Similarly, we obtain from (66) and (67) the new canonical constraints concerning the conversation of flow equation as follows:

$$\begin{aligned}& \int _{0}^{T} \bar{\bar{G}}_{i} \bigl( b_{1}(t|\sigma ), \hat{u}_{i}(t|\sigma ), \tilde{u}_{i}(t - d|\sigma ), \tilde{\tilde{\tilde{u}}}_{1} ( t|\sigma ),\ldots, \tilde{\tilde{\tilde{u}}}_{K} ( t|\sigma ) \bigr) = 0,\quad i = 1,\ldots,K, \end{aligned}$$
(72)
$$\begin{aligned}& \int _{0}^{T} \bar{\bar{G}}_{i} \bigl( b_{2}(t|\sigma ), \hat{u}_{i}(t|\sigma ), \tilde{u}_{i}(t - d|\sigma ), \tilde{\tilde{\tilde{u}}}_{K + 1} ( t|\sigma ),\ldots, \tilde{\tilde{\tilde{u}}}_{N} ( t|\sigma ) \bigr) = 0, \\& \quad i = K + 1,\ldots,N, \end{aligned}$$
(73)

where \(\bar{\bar{G}}_{i} ( b_{1}(t|\sigma ), \hat{u}_{i}(t|\sigma ), \tilde{u}_{i}(t - d|\sigma ), \tilde{\tilde{\tilde{u}}}_{1} ( t|\sigma ),\ldots, \tilde{\tilde{\tilde{u}}}_{K} ( t|\sigma ) )\) and \(\bar{\bar{G}}_{i} ( b_{1}(t|\sigma ), \hat{u}_{i}(t|\sigma ), \tilde{u}_{i}(t - d|\sigma ), \tilde{\tilde{\tilde{u}}}_{1} ( t|\sigma ),\ldots, \tilde{\tilde{\tilde{u}}}_{K} ( t|\sigma ) )\) can be obtained from the functions on the left-hand side of (48) and (49) in an obvious manner.

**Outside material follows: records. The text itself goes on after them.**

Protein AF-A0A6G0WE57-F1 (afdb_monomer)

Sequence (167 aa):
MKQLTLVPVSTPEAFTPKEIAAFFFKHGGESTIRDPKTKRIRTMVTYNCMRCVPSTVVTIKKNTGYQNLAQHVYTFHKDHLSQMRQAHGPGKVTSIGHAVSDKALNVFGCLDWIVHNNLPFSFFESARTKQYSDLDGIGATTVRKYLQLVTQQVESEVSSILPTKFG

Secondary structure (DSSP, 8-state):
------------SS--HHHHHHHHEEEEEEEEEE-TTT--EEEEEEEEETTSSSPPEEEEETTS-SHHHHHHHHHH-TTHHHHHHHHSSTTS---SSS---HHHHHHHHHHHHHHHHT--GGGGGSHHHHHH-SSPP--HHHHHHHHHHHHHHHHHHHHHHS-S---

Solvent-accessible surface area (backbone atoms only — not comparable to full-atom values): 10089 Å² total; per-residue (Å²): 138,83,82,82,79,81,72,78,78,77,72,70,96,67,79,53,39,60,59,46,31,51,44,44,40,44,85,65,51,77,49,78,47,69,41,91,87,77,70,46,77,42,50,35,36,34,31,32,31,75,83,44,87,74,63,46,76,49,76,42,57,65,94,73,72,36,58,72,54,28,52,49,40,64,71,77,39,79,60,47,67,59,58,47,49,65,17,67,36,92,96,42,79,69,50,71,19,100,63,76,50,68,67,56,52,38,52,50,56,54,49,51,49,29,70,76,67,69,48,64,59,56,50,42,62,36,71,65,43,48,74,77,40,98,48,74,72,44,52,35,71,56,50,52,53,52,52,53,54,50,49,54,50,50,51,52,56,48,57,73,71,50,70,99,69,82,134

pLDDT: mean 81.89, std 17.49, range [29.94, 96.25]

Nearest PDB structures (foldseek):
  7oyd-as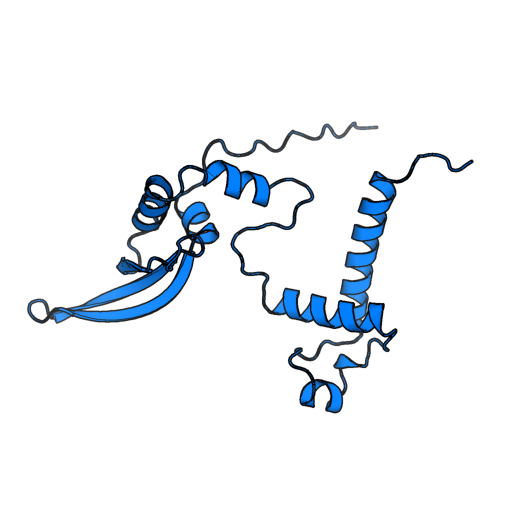sembly1_t  TM=5.366E-01  e=3.476E+00  Oryctolagus cuniculus
  8t2x-assembly1_eI  TM=5.334E-01  e=3.689E+00  Saccharomyces cerevisiae
  3er0-assembly1_A  TM=5.230E-01  e=3.689E+00  Saccharomyces cerevisiae
  6edx-assembly1_A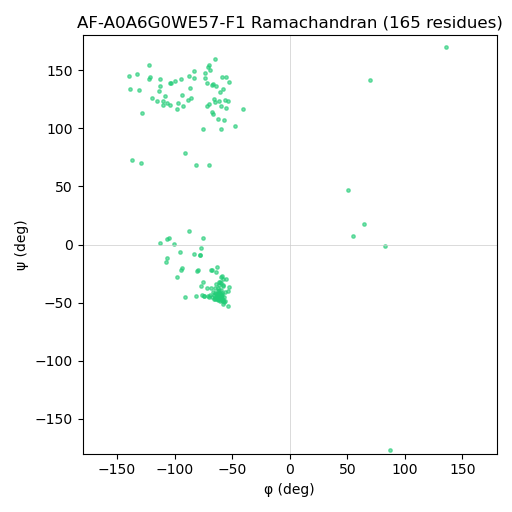  TM=3.240E-01  e=8.319E-01  Homo sapiens
  6q84-assembly1_C  TM=5.244E-01  e=5.598E+00  Saccharomyces cerevisiae S288C

Organism: NCBI:txid100861

Foldseek 3Di:
DDDPDDDPPPDPPDDDLVLLLQLFWDWPDWDWDQDPPPRDIWIKTWIWGPPDVVTDIDIDTPPPDRVSVVVVCVVPPVCSVVVQCVQVDPPHPRSSDPPPDLVNVLLVVLLVCCVPVVDQLCQLVDPVCVVVDPHHRDHSVRNVVVNVVVVVVVCVVVVVVDDPDDD

Radius of gyration: 22.67 Å; Cα contacts (8 Å, |Δi|>4): 163; chains: 1; bounding box: 66×40×57 Å

Structure (mmCIF, N/CA/C/O backbone):
data_AF-A0A6G0WE57-F1
#
_entry.id   AF-A0A6G0WE57-F1
#
loop_
_atom_site.group_PDB
_atom_site.id
_atom_site.type_symbol
_atom_site.label_atom_id
_atom_site.label_alt_id
_atom_site.label_comp_id
_atom_site.label_asym_id
_atom_site.label_entity_id
_atom_site.label_seq_id
_atom_site.pdbx_PDB_ins_code
_atom_site.Cartn_x
_atom_site.Cartn_y
_atom_site.Cartn_z
_atom_site.occupancy
_atom_site.B_iso_or_equiv
_atom_site.auth_seq_id
_atom_site.auth_comp_id
_atom_site.auth_asym_id
_atom_site.auth_atom_id
_atom_site.pdbx_PDB_model_num
ATOM 1 N N . MET A 1 1 ? -32.326 25.544 6.091 1.00 37.25 1 MET A N 1
ATOM 2 C CA . MET A 1 1 ? -31.938 24.139 5.849 1.00 37.25 1 MET A CA 1
ATOM 3 C C . MET A 1 1 ? -31.590 24.010 4.372 1.00 37.25 1 MET A C 1
ATOM 5 O O . MET A 1 1 ? -32.478 24.174 3.550 1.00 37.25 1 MET A O 1
ATOM 9 N N . LYS A 1 2 ? -30.303 23.880 4.020 1.00 34.47 2 LYS A N 1
ATOM 10 C CA . LYS A 1 2 ? -29.859 23.720 2.625 1.00 34.47 2 LYS A CA 1
ATOM 11 C C . LYS A 1 2 ? -29.640 22.232 2.369 1.00 34.47 2 LYS A C 1
ATOM 13 O O . LYS A 1 2 ? -28.806 21.620 3.028 1.00 34.47 2 LYS A O 1
ATOM 18 N N . GLN A 1 3 ? -30.424 21.670 1.458 1.00 32.25 3 GLN A N 1
ATOM 19 C CA . GLN A 1 3 ? -30.304 20.291 1.003 1.00 32.25 3 GLN A CA 1
ATOM 20 C C . GLN A 1 3 ? -28.984 20.153 0.227 1.00 32.25 3 GLN A C 1
ATOM 22 O O . GLN A 1 3 ? -28.820 20.783 -0.816 1.00 32.25 3 GLN A O 1
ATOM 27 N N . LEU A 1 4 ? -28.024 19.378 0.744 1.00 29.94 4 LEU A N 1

Similarly, we obtain from (52) the new canonical state constraints

$$ \int _{0}^{T} \hat{\hat{G}}_{i} \bigl( b ( t|\sigma ) \bigr) = 0,\quad i = 1, 2, 3, 4, 5, 6. $$
(74)

Similarly, from (67) we obtain the new objective function

$$\begin{aligned}& \max U(u) \\& \quad = \sum_{i = 1}^{N} \int _{0}^{T} J \bigl( b_{3}(t), \hat{u}_{i}(t - d|\sigma ), \hat{\hat{\hat{u}}}_{1}(t| \sigma ),\ldots,\hat{\hat{\hat{u}}}_{N}(t|\sigma ) \bigr), \end{aligned}$$
(75)

where \(J ( b_{3}(t), \hat{u}_{i}(t - d|\sigma ), \hat{\hat{\hat{u}}}_{i}(t|\sigma ) )\) can be obtained from the right-hand side of the objective function (47) in an obvious manner.

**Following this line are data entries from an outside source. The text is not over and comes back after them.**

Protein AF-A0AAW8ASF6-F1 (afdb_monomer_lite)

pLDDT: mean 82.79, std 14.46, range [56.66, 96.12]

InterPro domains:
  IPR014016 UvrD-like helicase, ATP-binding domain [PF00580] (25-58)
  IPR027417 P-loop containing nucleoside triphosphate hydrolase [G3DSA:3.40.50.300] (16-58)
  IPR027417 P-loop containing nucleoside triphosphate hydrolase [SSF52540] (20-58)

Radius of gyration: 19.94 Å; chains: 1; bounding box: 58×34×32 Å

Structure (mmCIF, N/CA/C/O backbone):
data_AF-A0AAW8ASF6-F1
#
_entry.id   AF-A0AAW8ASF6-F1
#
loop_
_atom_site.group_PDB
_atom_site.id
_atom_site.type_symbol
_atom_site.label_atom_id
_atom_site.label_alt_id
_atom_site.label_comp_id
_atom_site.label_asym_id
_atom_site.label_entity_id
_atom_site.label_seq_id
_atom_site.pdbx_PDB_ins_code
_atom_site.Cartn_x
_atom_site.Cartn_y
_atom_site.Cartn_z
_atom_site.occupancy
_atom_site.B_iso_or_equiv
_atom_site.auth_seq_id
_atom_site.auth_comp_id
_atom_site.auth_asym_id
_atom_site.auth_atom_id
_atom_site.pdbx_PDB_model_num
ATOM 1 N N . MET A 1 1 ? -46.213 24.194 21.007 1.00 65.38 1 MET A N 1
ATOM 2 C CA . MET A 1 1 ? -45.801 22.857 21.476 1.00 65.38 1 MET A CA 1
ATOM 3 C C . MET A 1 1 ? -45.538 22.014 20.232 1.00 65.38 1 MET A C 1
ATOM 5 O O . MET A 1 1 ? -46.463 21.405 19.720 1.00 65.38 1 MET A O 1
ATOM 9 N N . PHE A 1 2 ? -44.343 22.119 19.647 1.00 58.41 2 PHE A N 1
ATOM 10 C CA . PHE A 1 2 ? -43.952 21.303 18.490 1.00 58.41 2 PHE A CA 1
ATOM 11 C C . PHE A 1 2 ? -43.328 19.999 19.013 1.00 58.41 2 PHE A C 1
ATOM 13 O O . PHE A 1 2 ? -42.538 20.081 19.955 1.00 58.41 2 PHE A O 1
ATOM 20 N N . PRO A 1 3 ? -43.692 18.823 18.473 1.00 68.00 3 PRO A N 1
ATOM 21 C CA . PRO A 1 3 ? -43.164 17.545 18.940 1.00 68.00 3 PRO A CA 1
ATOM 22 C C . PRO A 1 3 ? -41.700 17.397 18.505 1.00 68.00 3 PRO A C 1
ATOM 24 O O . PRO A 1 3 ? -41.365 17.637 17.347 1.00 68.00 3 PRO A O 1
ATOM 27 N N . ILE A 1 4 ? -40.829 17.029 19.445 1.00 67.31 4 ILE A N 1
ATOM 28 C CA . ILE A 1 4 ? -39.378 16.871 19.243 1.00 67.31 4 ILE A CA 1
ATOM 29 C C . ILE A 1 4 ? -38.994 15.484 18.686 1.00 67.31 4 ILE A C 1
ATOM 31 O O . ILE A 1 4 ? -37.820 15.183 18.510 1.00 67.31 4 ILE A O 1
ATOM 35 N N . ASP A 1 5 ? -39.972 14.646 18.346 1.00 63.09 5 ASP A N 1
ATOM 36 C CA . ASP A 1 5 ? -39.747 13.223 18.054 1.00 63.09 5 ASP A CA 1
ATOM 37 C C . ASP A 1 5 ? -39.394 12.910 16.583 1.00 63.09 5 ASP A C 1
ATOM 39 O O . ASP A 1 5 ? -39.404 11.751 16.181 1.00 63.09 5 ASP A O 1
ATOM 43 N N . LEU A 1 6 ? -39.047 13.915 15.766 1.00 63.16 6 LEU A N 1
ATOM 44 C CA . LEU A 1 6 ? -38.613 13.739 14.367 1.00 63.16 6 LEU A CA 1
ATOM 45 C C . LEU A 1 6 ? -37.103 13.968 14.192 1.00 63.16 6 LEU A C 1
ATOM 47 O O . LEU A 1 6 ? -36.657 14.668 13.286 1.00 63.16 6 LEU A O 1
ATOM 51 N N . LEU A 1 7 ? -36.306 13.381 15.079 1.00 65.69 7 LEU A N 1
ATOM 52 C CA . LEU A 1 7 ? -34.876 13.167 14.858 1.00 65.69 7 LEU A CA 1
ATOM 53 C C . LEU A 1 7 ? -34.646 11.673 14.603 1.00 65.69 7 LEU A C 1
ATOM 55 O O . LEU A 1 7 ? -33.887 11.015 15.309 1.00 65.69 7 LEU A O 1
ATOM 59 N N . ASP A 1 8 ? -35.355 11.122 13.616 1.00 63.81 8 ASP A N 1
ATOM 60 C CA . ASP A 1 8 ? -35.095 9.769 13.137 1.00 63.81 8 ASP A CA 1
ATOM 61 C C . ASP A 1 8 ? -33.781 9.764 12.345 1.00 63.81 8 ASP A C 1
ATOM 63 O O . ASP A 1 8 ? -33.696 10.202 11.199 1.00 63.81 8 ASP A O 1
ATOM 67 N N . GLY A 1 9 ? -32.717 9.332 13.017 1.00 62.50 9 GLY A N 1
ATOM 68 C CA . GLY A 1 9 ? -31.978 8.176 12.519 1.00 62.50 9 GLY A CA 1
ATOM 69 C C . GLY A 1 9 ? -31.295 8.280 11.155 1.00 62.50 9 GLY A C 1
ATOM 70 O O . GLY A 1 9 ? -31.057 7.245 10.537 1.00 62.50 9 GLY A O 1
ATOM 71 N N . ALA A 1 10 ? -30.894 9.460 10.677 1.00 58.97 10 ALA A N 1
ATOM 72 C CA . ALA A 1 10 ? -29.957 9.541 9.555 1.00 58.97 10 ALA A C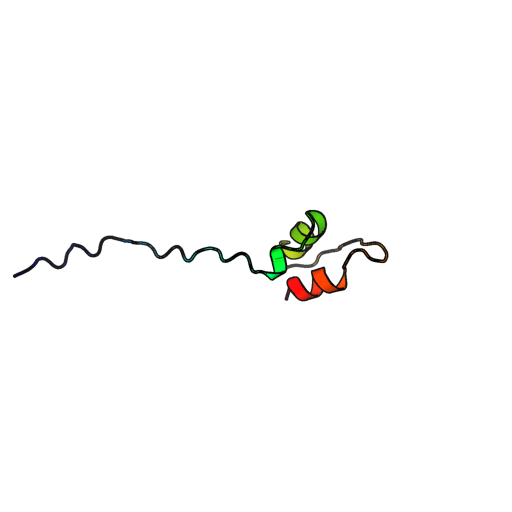A 1
ATOM 73 C C . ALA A 1 10 ? -28.535 9.210 10.044 1.00 58.97 10 ALA A C 1
ATOM 75 O O 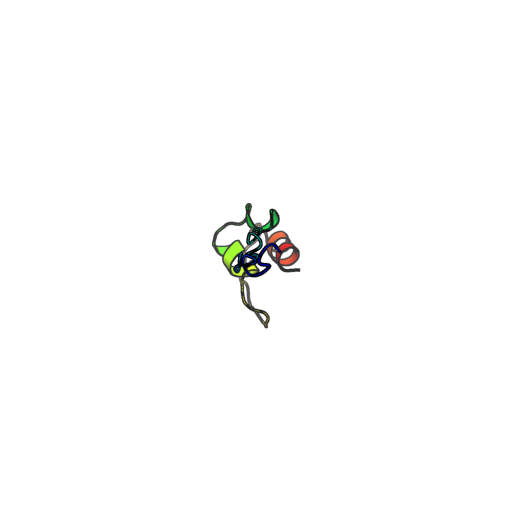. ALA A 1 10 ? -27.697 10.085 10.266 1.00 58.97 10 ALA A O 1
ATOM 76 N N . SER A 1 11 ? -28.299 7.913 10.257 1.00 57.72 11 SER A N 1
ATOM 77 C CA . SER A 1 11 ? -26.995 7.303 10.495 1.00 57.72 11 SER A CA 1
ATOM 78 C C . SER A 1 11 ? -25.978 7.870 9.507 1.00 57.72 11 SER A C 1
ATOM 80 O O . SER A 1 11 ? -26.059 7.628 8.302 1.00 57.72 11 SER A O 1
ATOM 82 N N . GLY A 1 12 ? -25.022 8.636 10.032 1.00 58.50 12 GLY A N 1
ATOM 83 C CA . GLY A 1 12 ? -23.890 9.170 9.292 1.00 58.50 12 GLY A CA 1
ATOM 84 C C . GLY A 1 12 ? -22.975 8.045 8.825 1.00 58.50 12 GLY A C 1
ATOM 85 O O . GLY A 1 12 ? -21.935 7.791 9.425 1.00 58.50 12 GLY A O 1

Thus the new optimal control problem, problem (P3), can be stated as follows.

Problem (P3)

Subject to the new state (buffer) Eqs. (68)–(70) with initial condition (71), the new conversation of TCP flow constraints in canonical form (72)–(73), the bounds on the input transmission rate (32), and the buffer capacity constraints in canonical form (74), we wish to find \(\sigma \in \Xi ^{p}\) that minimizes the new objective function (75).

Remark 4.1

Using the modified control parameterization method, we have translated problem (P2) into the new problem (P3), which contains only discrete time-delayed arguments (i.e., does not contain any control-dependent time-delayed arguments) with no explicit initial condition on the control functions when the time t is nonpositive. (The discrete time-delayed arguments are \(\tilde{u}_{i}(t - d|\sigma )\) and \(\hat{u}_{i}(t - d|\sigma )\) in (72), (73), and (75), respectively.) Thus problem (P3) can be solved more easily by any optimization method than problem (P2).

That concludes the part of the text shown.